Sadly, Rashbrooke in 2024 is displaying the same contempt for Fiji’s rule of law that he had in 2011, a contempt that would never be tolerated in his current country of residence, New Zealand or original home United Kingdom.
This article rebuts Rashbrooke’s allegations, devious and warped reasoning.
It also highlights some FNPF facts on the collapsed “Pension Take Up Rates” (Graph 1 below) and reality of declining numbers of pensioners (Graph 2 below), that Rashbrooke selectively and conveniently chooses to ignore in 2024, because they do not fit his agenda and “advice” to FNPF.
The legal contract Rashbrooke does not understand
I remind that Rashbrooke’s advice to FNPF in his 2024 Fiji Times article:
1. refers to that very small group of 2012 Pensioners who had already accepted contracts on the 9-OP forms they signed and were already receiving pensions which had been freely offered by FNPF itself;
2. The 9-OP forms specified the dollar amounts based on percentages determined by the lawfully elected Government of Fiji, led then by Sitiveni Rabuka (who is also Prime Minister today). These percentages were approved also by the Opposition Parties and their representatives in both Lower and Upper Houses of the Fiji Parliament, and therefore made law;
3. The 9-OP forms guaranteed that these 2012 Pensioners would receive these pensions (dollar amounts stated) until they passed away;
4. The 9-OP forms stated clearly that once the pensioners had signed up on the 9-OP forms, they could not change the terms. i.e in fairness, neither should FNPF be able to do so, but it did.
Why does Geoff Rashbrooke not understand or respect the legal and moral basis of the 4 statements above, together representing the 2012 Pensioners basic human right to property, promised in a lawful contract, by the largest publicly owned financial institution in Fiji, bigger than all the banks put together?
Why does Rashbrooke choose to ignore the fact that Fiji’s Minister of Finance (Professor Biman Prasad) and the Coalition Government have fully recognized the illegality of the reduction of the 2012 pensions and made partial reparation using Fiji taxpayers’ funds?
Rashbrooke’s 2012 Article: trashing Fiji law
To grasp the extent of Rashbrooke’s biased and warped thinking, the public should read his 2012 presentation to an International Actuaries Association event in Hong Kong, available here:
http://www.actuaries.org/HongKong2012/Papers/MBR12_Rashbrooke.pdf
Rashbrooke acknowledged in his 2012 paper that a 2012 Pensioner (he did not name David Burness) had a legal case in court for breach of contract, but he honestly admitted “This is a legal argument and one on which the author is not qualified to give a definitive opinion.” Why did Rashbrooke leave out these key words from his 2024 Fiji Times article?
Instead Rashbrooke went on to falsely allege in his 2012 Paper that because “the pensions have been returned without penalty and the pensioners have enjoyed much better than average investment returns, then a legal challenge was not considered likely to succeed.”
This legal opinion was from an actuary who has just admitted that he was not qualified to give a definitive opinion on the legality of the case.
Furthermore, Rashbrooke’s phrase “the pensions have been returned without penalty” would be laughable were the consequences not so painful for those 2012 Pensioners given a lump sum instead of their pensions for life, as I have demonstrated in my earlier Fiji Times article (July 6, 2024).
Rashbrooke then alleges in his 2024 Fiji Times article that “In relation to the assertion that pensioner were protected by contract, entitlements look to have arisen through statute, not business transactions.
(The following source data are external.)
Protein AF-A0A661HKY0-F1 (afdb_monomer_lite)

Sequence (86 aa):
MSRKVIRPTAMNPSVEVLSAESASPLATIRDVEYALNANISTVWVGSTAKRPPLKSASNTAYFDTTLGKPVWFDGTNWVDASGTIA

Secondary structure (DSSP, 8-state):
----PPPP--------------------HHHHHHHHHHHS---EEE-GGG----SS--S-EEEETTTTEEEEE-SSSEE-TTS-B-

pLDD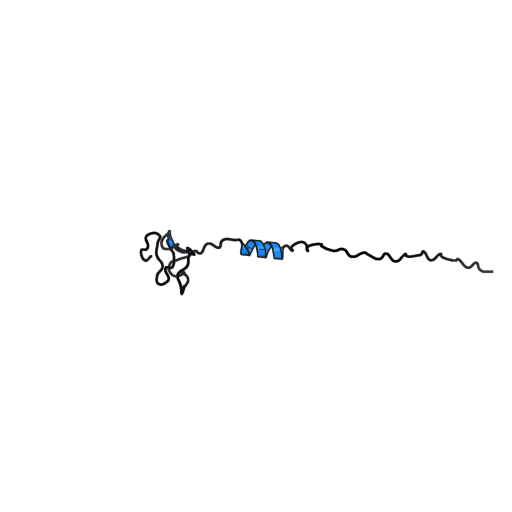T: mean 75.47, std 21.1, range [35.56, 98.31]

Structure (mmCIF, N/CA/C/O backbone):
data_AF-A0A661HKY0-F1
#
_entry.id   AF-A0A661HKY0-F1
#
loop_
_atom_site.group_PDB
_atom_site.id
_atom_site.type_symbol
_atom_site.label_atom_id
_atom_site.label_alt_id
_a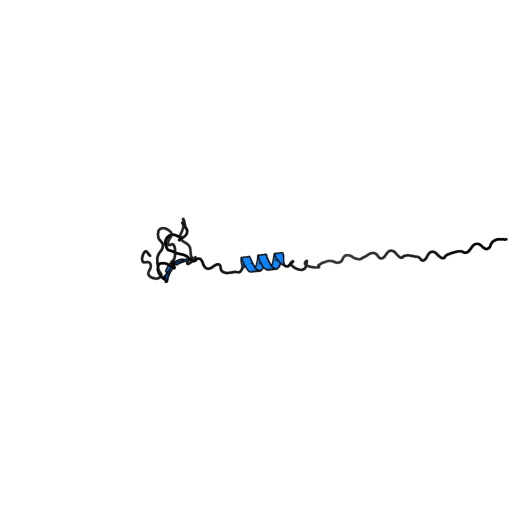tom_site.label_comp_id
_atom_site.label_asym_id
_atom_site.label_entity_id
_atom_site.label_seq_id
_atom_site.pdbx_PDB_ins_code
_atom_site.Cartn_x
_atom_site.Cartn_y
_atom_site.Cartn_z
_atom_site.occupancy
_atom_site.B_iso_or_equiv
_atom_site.auth_seq_id
_atom_site.auth_comp_id
_atom_site.auth_asym_id
_atom_site.auth_atom_id
_atom_site.pdbx_PDB_model_num
ATOM 1 N N . MET A 1 1 ? 43.423 -44.859 -79.521 1.00 43.53 1 MET A N 1
ATOM 2 C CA . MET A 1 1 ? 42.323 -43.910 -79.809 1.00 43.53 1 MET A CA 1
ATOM 3 C C . MET A 1 1 ? 41.385 -43.900 -78.608 1.00 43.53 1 MET A C 1
ATOM 5 O O . MET A 1 1 ? 40.662 -44.868 -78.429 1.00 43.53 1 MET A O 1
ATOM 9 N N . SER A 1 2 ? 41.435 -42.864 -77.765 1.00 49.97 2 SER A N 1
ATOM 10 C CA . SER A 1 2 ? 40.598 -42.755 -76.556 1.00 49.97 2 SER A CA 1
ATOM 11 C C . SER A 1 2 ? 39.758 -41.481 -76.628 1.00 49.97 2 SER A C 1
ATOM 13 O O . SER A 1 2 ? 40.292 -40.393 -76.839 1.00 49.97 2 SER A O 1
ATOM 15 N N . ARG A 1 3 ? 38.433 -41.620 -76.509 1.00 44.72 3 ARG A N 1
ATOM 16 C CA . ARG A 1 3 ? 37.455 -40.534 -76.666 1.00 44.72 3 ARG A CA 1
ATOM 17 C C . ARG A 1 3 ? 37.397 -39.703 -75.379 1.00 44.72 3 ARG A C 1
ATOM 19 O O . ARG A 1 3 ? 36.971 -40.198 -74.341 1.00 44.72 3 ARG A O 1
ATOM 26 N N . LYS A 1 4 ? 37.834 -38.444 -75.446 1.00 45.06 4 LYS A N 1
ATOM 27 C CA . LYS A 1 4 ? 37.753 -37.474 -74.343 1.00 45.06 4 LYS A CA 1
ATOM 28 C C . LYS A 1 4 ? 36.290 -37.056 -74.153 1.00 45.06 4 LYS A C 1
ATOM 30 O O . LYS A 1 4 ? 35.718 -36.407 -75.024 1.00 45.06 4 LYS A O 1
ATOM 35 N N . VAL A 1 5 ? 35.678 -37.458 -73.042 1.00 50.38 5 VAL A N 1
ATOM 36 C CA . VAL A 1 5 ? 34.330 -37.022 -72.647 1.00 50.38 5 VAL A CA 1
ATOM 37 C C . VAL A 1 5 ? 34.433 -35.602 -72.083 1.00 50.38 5 VAL A C 1
ATOM 39 O O . VAL A 1 5 ? 35.129 -35.379 -71.095 1.00 50.38 5 VAL A O 1
ATOM 42 N N . ILE A 1 6 ? 33.775 -34.637 -72.727 1.00 44.88 6 ILE A N 1
ATOM 43 C CA . ILE A 1 6 ? 33.682 -33.243 -72.273 1.00 44.88 6 ILE A CA 1
ATOM 44 C C . ILE A 1 6 ? 32.426 -33.120 -71.403 1.00 44.88 6 ILE A C 1
ATOM 46 O O . ILE A 1 6 ? 31.334 -33.462 -71.852 1.00 44.88 6 ILE A O 1
ATOM 50 N N . ARG A 1 7 ? 32.574 -32.642 -70.162 1.00 47.84 7 ARG A N 1
ATOM 51 C CA . ARG A 1 7 ? 31.447 -32.227 -69.313 1.00 47.84 7 ARG A CA 1
ATOM 52 C C . ARG A 1 7 ? 31.203 -30.727 -69.533 1.00 47.84 7 ARG A C 1
ATOM 54 O O . ARG A 1 7 ? 32.180 -29.981 -69.467 1.00 47.84 7 ARG A O 1
ATOM 61 N N . PRO A 1 8 ? 29.970 -30.263 -69.791 1.00 40.19 8 PRO A N 1
ATOM 62 C CA . PRO A 1 8 ? 29.699 -28.836 -69.886 1.00 40.19 8 PRO A CA 1
ATOM 63 C C . PRO A 1 8 ? 29.662 -28.205 -68.486 1.00 40.19 8 PRO A C 1
ATOM 65 O O . PRO A 1 8 ? 28.920 -28.647 -67.610 1.00 40.19 8 PRO A O 1
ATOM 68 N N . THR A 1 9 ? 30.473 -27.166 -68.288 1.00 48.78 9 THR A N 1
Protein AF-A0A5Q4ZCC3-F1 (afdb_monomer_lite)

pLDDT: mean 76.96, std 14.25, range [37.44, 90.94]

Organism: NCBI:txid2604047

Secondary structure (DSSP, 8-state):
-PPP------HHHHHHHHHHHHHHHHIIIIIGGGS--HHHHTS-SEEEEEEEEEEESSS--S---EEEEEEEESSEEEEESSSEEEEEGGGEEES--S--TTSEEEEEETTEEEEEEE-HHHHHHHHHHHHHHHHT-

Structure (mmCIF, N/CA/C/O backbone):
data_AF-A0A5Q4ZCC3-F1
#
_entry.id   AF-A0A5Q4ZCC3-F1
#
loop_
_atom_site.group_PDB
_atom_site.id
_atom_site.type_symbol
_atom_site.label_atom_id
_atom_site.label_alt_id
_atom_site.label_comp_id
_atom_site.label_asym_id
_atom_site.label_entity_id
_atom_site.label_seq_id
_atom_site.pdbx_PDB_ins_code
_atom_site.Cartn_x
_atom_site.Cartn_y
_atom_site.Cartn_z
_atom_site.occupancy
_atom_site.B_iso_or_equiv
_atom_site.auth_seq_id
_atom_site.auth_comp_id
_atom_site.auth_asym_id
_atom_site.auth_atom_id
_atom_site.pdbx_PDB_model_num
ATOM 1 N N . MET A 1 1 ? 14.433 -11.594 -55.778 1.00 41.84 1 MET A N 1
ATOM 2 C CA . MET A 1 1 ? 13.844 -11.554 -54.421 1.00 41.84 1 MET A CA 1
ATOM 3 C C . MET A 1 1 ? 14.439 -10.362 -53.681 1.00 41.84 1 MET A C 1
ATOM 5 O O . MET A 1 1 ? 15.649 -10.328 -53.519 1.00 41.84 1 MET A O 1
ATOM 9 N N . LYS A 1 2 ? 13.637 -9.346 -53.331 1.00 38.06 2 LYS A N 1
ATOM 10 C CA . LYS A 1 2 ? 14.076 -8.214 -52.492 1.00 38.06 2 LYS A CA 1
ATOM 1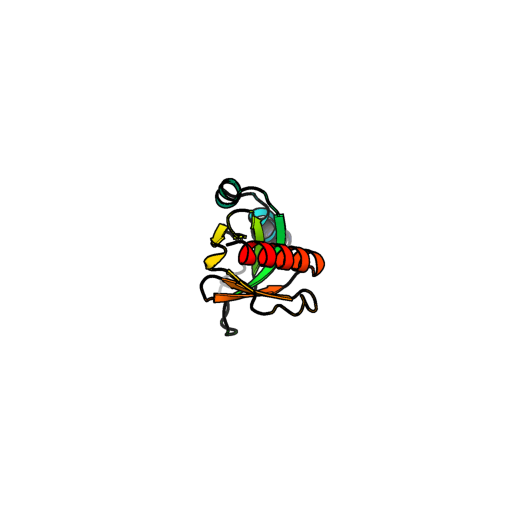1 C C . LYS A 1 2 ? 13.817 -8.585 -51.027 1.00 38.06 2 LYS A C 1
ATOM 13 O O . LYS A 1 2 ? 12.714 -9.067 -50.763 1.00 38.06 2 LYS A O 1
ATOM 18 N N . PRO A 1 3 ? 14.763 -8.399 -50.091 1.00 47.22 3 PRO A N 1
ATOM 19 C CA . PRO A 1 3 ? 14.477 -8.654 -48.689 1.00 47.22 3 PRO A CA 1
ATOM 20 C C . PRO A 1 3 ? 13.464 -7.616 -48.192 1.00 47.22 3 PRO A C 1
ATOM 22 O O . PRO A 1 3 ? 13.676 -6.408 -48.286 1.00 47.22 3 PRO A O 1
ATOM 25 N N . PHE A 1 4 ? 12.329 -8.122 -47.721 1.00 53.19 4 PHE A N 1
ATOM 26 C CA . PHE A 1 4 ? 11.298 -7.384 -47.008 1.00 53.19 4 PHE A CA 1
ATOM 27 C C . PHE A 1 4 ? 11.746 -7.251 -45.541 1.00 53.19 4 PHE A C 1
ATOM 29 O O . PHE A 1 4 ? 12.037 -8.256 -44.901 1.00 53.19 4 PHE A O 1
ATOM 36 N N . PHE A 1 5 ? 11.779 -6.015 -45.034 1.00 51.16 5 PHE A N 1
ATOM 37 C CA . PHE A 1 5 ? 12.036 -5.617 -43.639 1.00 51.16 5 PHE A CA 1
ATOM 38 C C . PHE A 1 5 ? 13.487 -5.705 -43.129 1.00 51.16 5 PHE A C 1
ATOM 40 O O . PHE A 1 5 ? 13.873 -6.617 -42.406 1.00 51.16 5 PHE A O 1
ATOM 47 N N . GLN A 1 6 ? 14.264 -4.652 -43.394 1.00 47.12 6 GLN A N 1
ATOM 48 C CA . GLN A 1 6 ? 15.338 -4.215 -42.496 1.00 47.12 6 GLN A CA 1
ATOM 49 C C . GLN A 1 6 ? 14.933 -2.890 -41.844 1.00 47.12 6 GLN A C 1
ATOM 51 O O . GLN A 1 6 ? 15.338 -1.817 -42.277 1.00 47.12 6 GLN A O 1
ATOM 56 N N . THR A 1 7 ? 14.135 -2.947 -40.782 1.00 52.12 7 THR A N 1
ATOM 57 C CA . THR A 1 7 ? 14.072 -1.856 -39.796 1.00 52.12 7 THR A CA 1
ATOM 58 C C . THR A 1 7 ? 15.110 -2.126 -38.712 1.00 52.12 7 THR A C 1
ATOM 60 O O . THR A 1 7 ? 14.808 -2.278 -37.533 1.00 52.12 7 THR A O 1
ATOM 63 N N . THR A 1 8 ? 16.377 -2.214 -39.114 1.00 58.12 8 THR A N 1
ATOM 64 C CA . THR A 1 8 ? 17.496 -2.014 -38.193 1.00 58.12 8 THR A CA 1
ATOM 65 C C . THR A 1 8 ? 17.491 -0.537 -37.831 1.00 58.12 8 THR A C 1
ATOM 67 O O . THR A 1 8 ? 18.021 0.291 -38.570 1.00 58.12 8 THR A O 1
ATOM 70 N N . LEU A 1 9 ? 16.817 -0.189 -36.730 1.00 57.69 9 LEU A N 1
ATOM 71 C CA . LEU A 1 9 ? 16.991 1.112 -36.088 1.00 57.69 9 LEU A CA 1
ATOM 72 C C . LEU A 1 9 ? 18.495 1.378 -35.983 1.00 57.69 9 LEU A C 1
ATOM 74 O O . LEU A 1 9 ? 19.246 0.501 -35.546 1.00 57.69 9 LEU A O 1
ATOM 78 N N . SER A 1 10 ? 18.942 2.566 -36.397 1.00 70.19 10 SER A N 1
ATOM 79 C CA . SER A 1 10 ? 20.333 2.948 -36.175 1.00 70.19 10 SER A CA 1
ATOM 80 C C . SER A 1 10 ? 20.638 2.844 -34.673 1.00 70.19 10 SER A C 1
ATOM 82 O O . SER A 1 10 ? 19.742 3.080 -33.855 1.00 70.19 10 SER A O 1
ATOM 84 N N . PRO A 1 11 ? 21.876 2.521 -34.268 1.00 69.62 11 PRO A N 1
ATOM 85 C CA . PRO A 1 11 ? 22.227 2.399 -32.852 1.00 69.62 11 PRO A CA 1
ATOM 86 C C . PRO A 1 11 ? 21.822 3.628 -32.019 1.00 69.62 11 PRO A C 1
ATOM 88 O O . PRO A 1 11 ? 21.381 3.490 -30.881 1.00 69.62 11 PRO A O 1
ATOM 91 N N . SER A 1 12 ? 21.880 4.825 -32.616 1.00 74.31 12 SER A N 1
ATOM 92 C CA . SER A 1 12 ? 21.414 6.074 -32.009 1.00 74.31 12 SER A CA 1
ATOM 93 C C . SER A 1 12 ? 19.890 6.151 -31.861 1.00 74.31 12 SER A C 1
ATOM 95 O O . SER A 1 12 ? 19.406 6.539 -30.801 1.00 74.31 12 SER A O 1
ATOM 97 N N . ALA A 1 13 ? 19.118 5.740 -32.871 1.00 74.81 13 ALA A N 1
ATOM 98 C CA . ALA A 1 13 ? 17.658 5.703 -32.794 1.00 74.81 13 ALA A CA 1
ATOM 99 C C . ALA A 1 13 ? 17.165 4.637 -31.799 1.00 74.81 13 ALA A C 1
ATOM 101 O O . ALA A 1 13 ? 16.245 4.893 -31.024 1.00 74.81 13 ALA A O 1
ATOM 102 N N . GLY A 1 14 ? 17.819 3.471 -31.758 1.00 74.44 14 GLY A N 1
ATOM 103 C CA . GLY A 1 14 ? 17.554 2.430 -30.764 1.00 74.44 14 GLY A CA 1
ATOM 104 C C . GLY A 1 14 ? 17.829 2.906 -29.335 1.00 74.44 14 GLY A C 1
ATOM 105 O O . GLY A 1 14 ? 16.992 2.714 -28.454 1.00 74.44 14 GLY A O 1
ATOM 106 N N . ALA A 1 15 ? 18.949 3.601 -29.110 1.00 80.94 15 ALA A N 1
ATOM 107 C CA . ALA A 1 15 ? 19.292 4.163 -27.804 1.00 80.94 15 ALA A CA 1
ATOM 108 C C . ALA A 1 15 ? 18.283 5.222 -27.329 1.00 80.94 15 ALA A C 1
ATOM 110 O O . ALA A 1 15 ? 17.911 5.222 -26.157 1.00 80.94 15 ALA A O 1
ATOM 111 N N . VAL A 1 16 ? 17.789 6.082 -28.228 1.00 82.56 16 VAL A N 1
ATOM 112 C CA . VAL A 1 16 ? 16.757 7.081 -27.897 1.00 82.56 16 VAL A CA 1
ATOM 113 C C . VAL A 1 16 ? 15.440 6.410 -27.509 1.00 82.56 16 VAL A C 1
ATOM 115 O O . VAL A 1 16 ? 14.849 6.777 -26.496 1.00 82.56 16 VAL A O 1
ATOM 118 N N . VAL A 1 17 ? 14.991 5.400 -28.260 1.00 82.62 17 VAL A N 1
ATOM 119 C CA . VAL A 1 17 ? 13.749 4.672 -27.947 1.00 82.62 17 VAL A CA 1
ATOM 120 C C . VAL A 1 17 ? 13.858 3.959 -26.599 1.00 82.62 17 VAL A C 1
ATOM 122 O O . VAL A 1 17 ? 12.957 4.074 -25.772 1.00 82.62 17 VAL A O 1
ATOM 125 N N . ILE A 1 18 ? 14.976 3.277 -26.336 1.00 84.25 18 ILE A N 1
ATOM 126 C CA . ILE A 1 18 ? 15.221 2.620 -25.045 1.00 84.25 18 ILE A CA 1
ATOM 127 C C . ILE A 1 18 ? 15.281 3.655 -23.915 1.00 84.25 18 ILE A C 1
ATOM 129 O O . ILE A 1 18 ? 14.659 3.456 -22.874 1.00 84.25 18 ILE A O 1
ATOM 133 N N . GLY A 1 19 ? 15.968 4.780 -24.122 1.00 85.38 19 GLY A N 1
ATOM 134 C CA . GLY A 1 19 ? 16.040 5.869 -23.148 1.00 85.38 19 GLY A CA 1
ATOM 135 C C . GLY A 1 19 ? 14.661 6.429 -22.796 1.00 85.38 19 GLY A C 1
ATOM 136 O O . GLY A 1 19 ? 14.332 6.554 -21.618 1.00 85.38 19 GLY A O 1
ATOM 137 N N . LEU A 1 20 ? 13.816 6.687 -23.798 1.00 88.12 20 LEU A N 1
ATOM 138 C CA . LEU A 1 20 ? 12.439 7.142 -23.592 1.00 88.12 20 LEU A CA 1
ATOM 139 C C . LEU A 1 20 ? 11.587 6.101 -22.860 1.00 88.12 20 LEU A C 1
ATOM 141 O O . LEU A 1 20 ? 10.805 6.468 -21.985 1.00 88.12 20 LEU A O 1
ATOM 145 N N . LEU A 1 21 ? 11.758 4.811 -23.162 1.00 85.00 21 LEU A N 1
ATOM 146 C CA . LEU A 1 21 ? 11.072 3.733 -22.447 1.00 85.00 21 LEU A CA 1
ATOM 147 C C . LEU A 1 21 ? 11.489 3.677 -20.973 1.00 85.00 21 LEU A C 1
ATOM 149 O O . LEU A 1 21 ? 10.624 3.591 -20.104 1.00 85.00 21 LEU A O 1
ATOM 153 N N . ILE A 1 22 ? 12.786 3.786 -20.674 1.00 84.75 22 ILE A N 1
ATOM 154 C CA . ILE A 1 22 ? 13.295 3.811 -19.295 1.00 84.75 22 ILE A CA 1
ATOM 155 C C . ILE A 1 22 ? 12.732 5.020 -18.540 1.00 84.75 22 ILE A C 1
ATOM 157 O O . ILE A 1 22 ? 12.209 4.864 -17.436 1.00 84.75 22 ILE A O 1
ATOM 161 N N . VAL A 1 23 ? 12.784 6.214 -19.137 1.00 86.31 23 VAL A N 1
ATOM 162 C CA . VAL A 1 23 ? 12.220 7.432 -18.533 1.00 86.31 23 VAL A CA 1
ATOM 163 C C . VAL A 1 23 ? 10.718 7.274 -18.302 1.00 86.31 23 VAL A C 1
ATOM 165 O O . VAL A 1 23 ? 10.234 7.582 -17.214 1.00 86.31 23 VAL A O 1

A legal case would seem unlikely to succeed.” Rashbrooke does not ask himself the logical question: why would the Bainimarama Regime impose a Decree to stop the 2012 Pensioners’ legal case being heard in court, if it was “unlikely to succeed”?
Rashbrooke’s questionable and euphemistic thinking can be seen in the way he describes the draconian Decree stopping the legal case. He airily stated “The new law provides protections against future legal challenge, but that was a matter of expedition [sic] rather than any concern about the legal foundation.”.
Rashbrooke’s warped thinking is evident when he suggests “Conceptually, it would have had the same effect had the FNPF established a new entity for members and transferred to it the member balances and the required solvency margin. This would have left the current pensioners to make their own arrangements for dealing with the insolvency.”
How incredible that Rashbrooke was theorising that FNPF could just as well have created a new entity to which would be transferred all of the “member balances and the required solvency margin” while leaving the 2012 Pensioners to deal with the remaining “insolvency“? i.e. high and dry.
How dare Rashbrooke allege that pensioners’ legal case against FNPF’s breach of the 9-OP contracts were mere “assertions” and based on mere “statutes” not “business transactions”? Is Rashbrooke suggesting to the Fiji public that “business transactions” should be superior to Fiji’s “statutes” (laws)?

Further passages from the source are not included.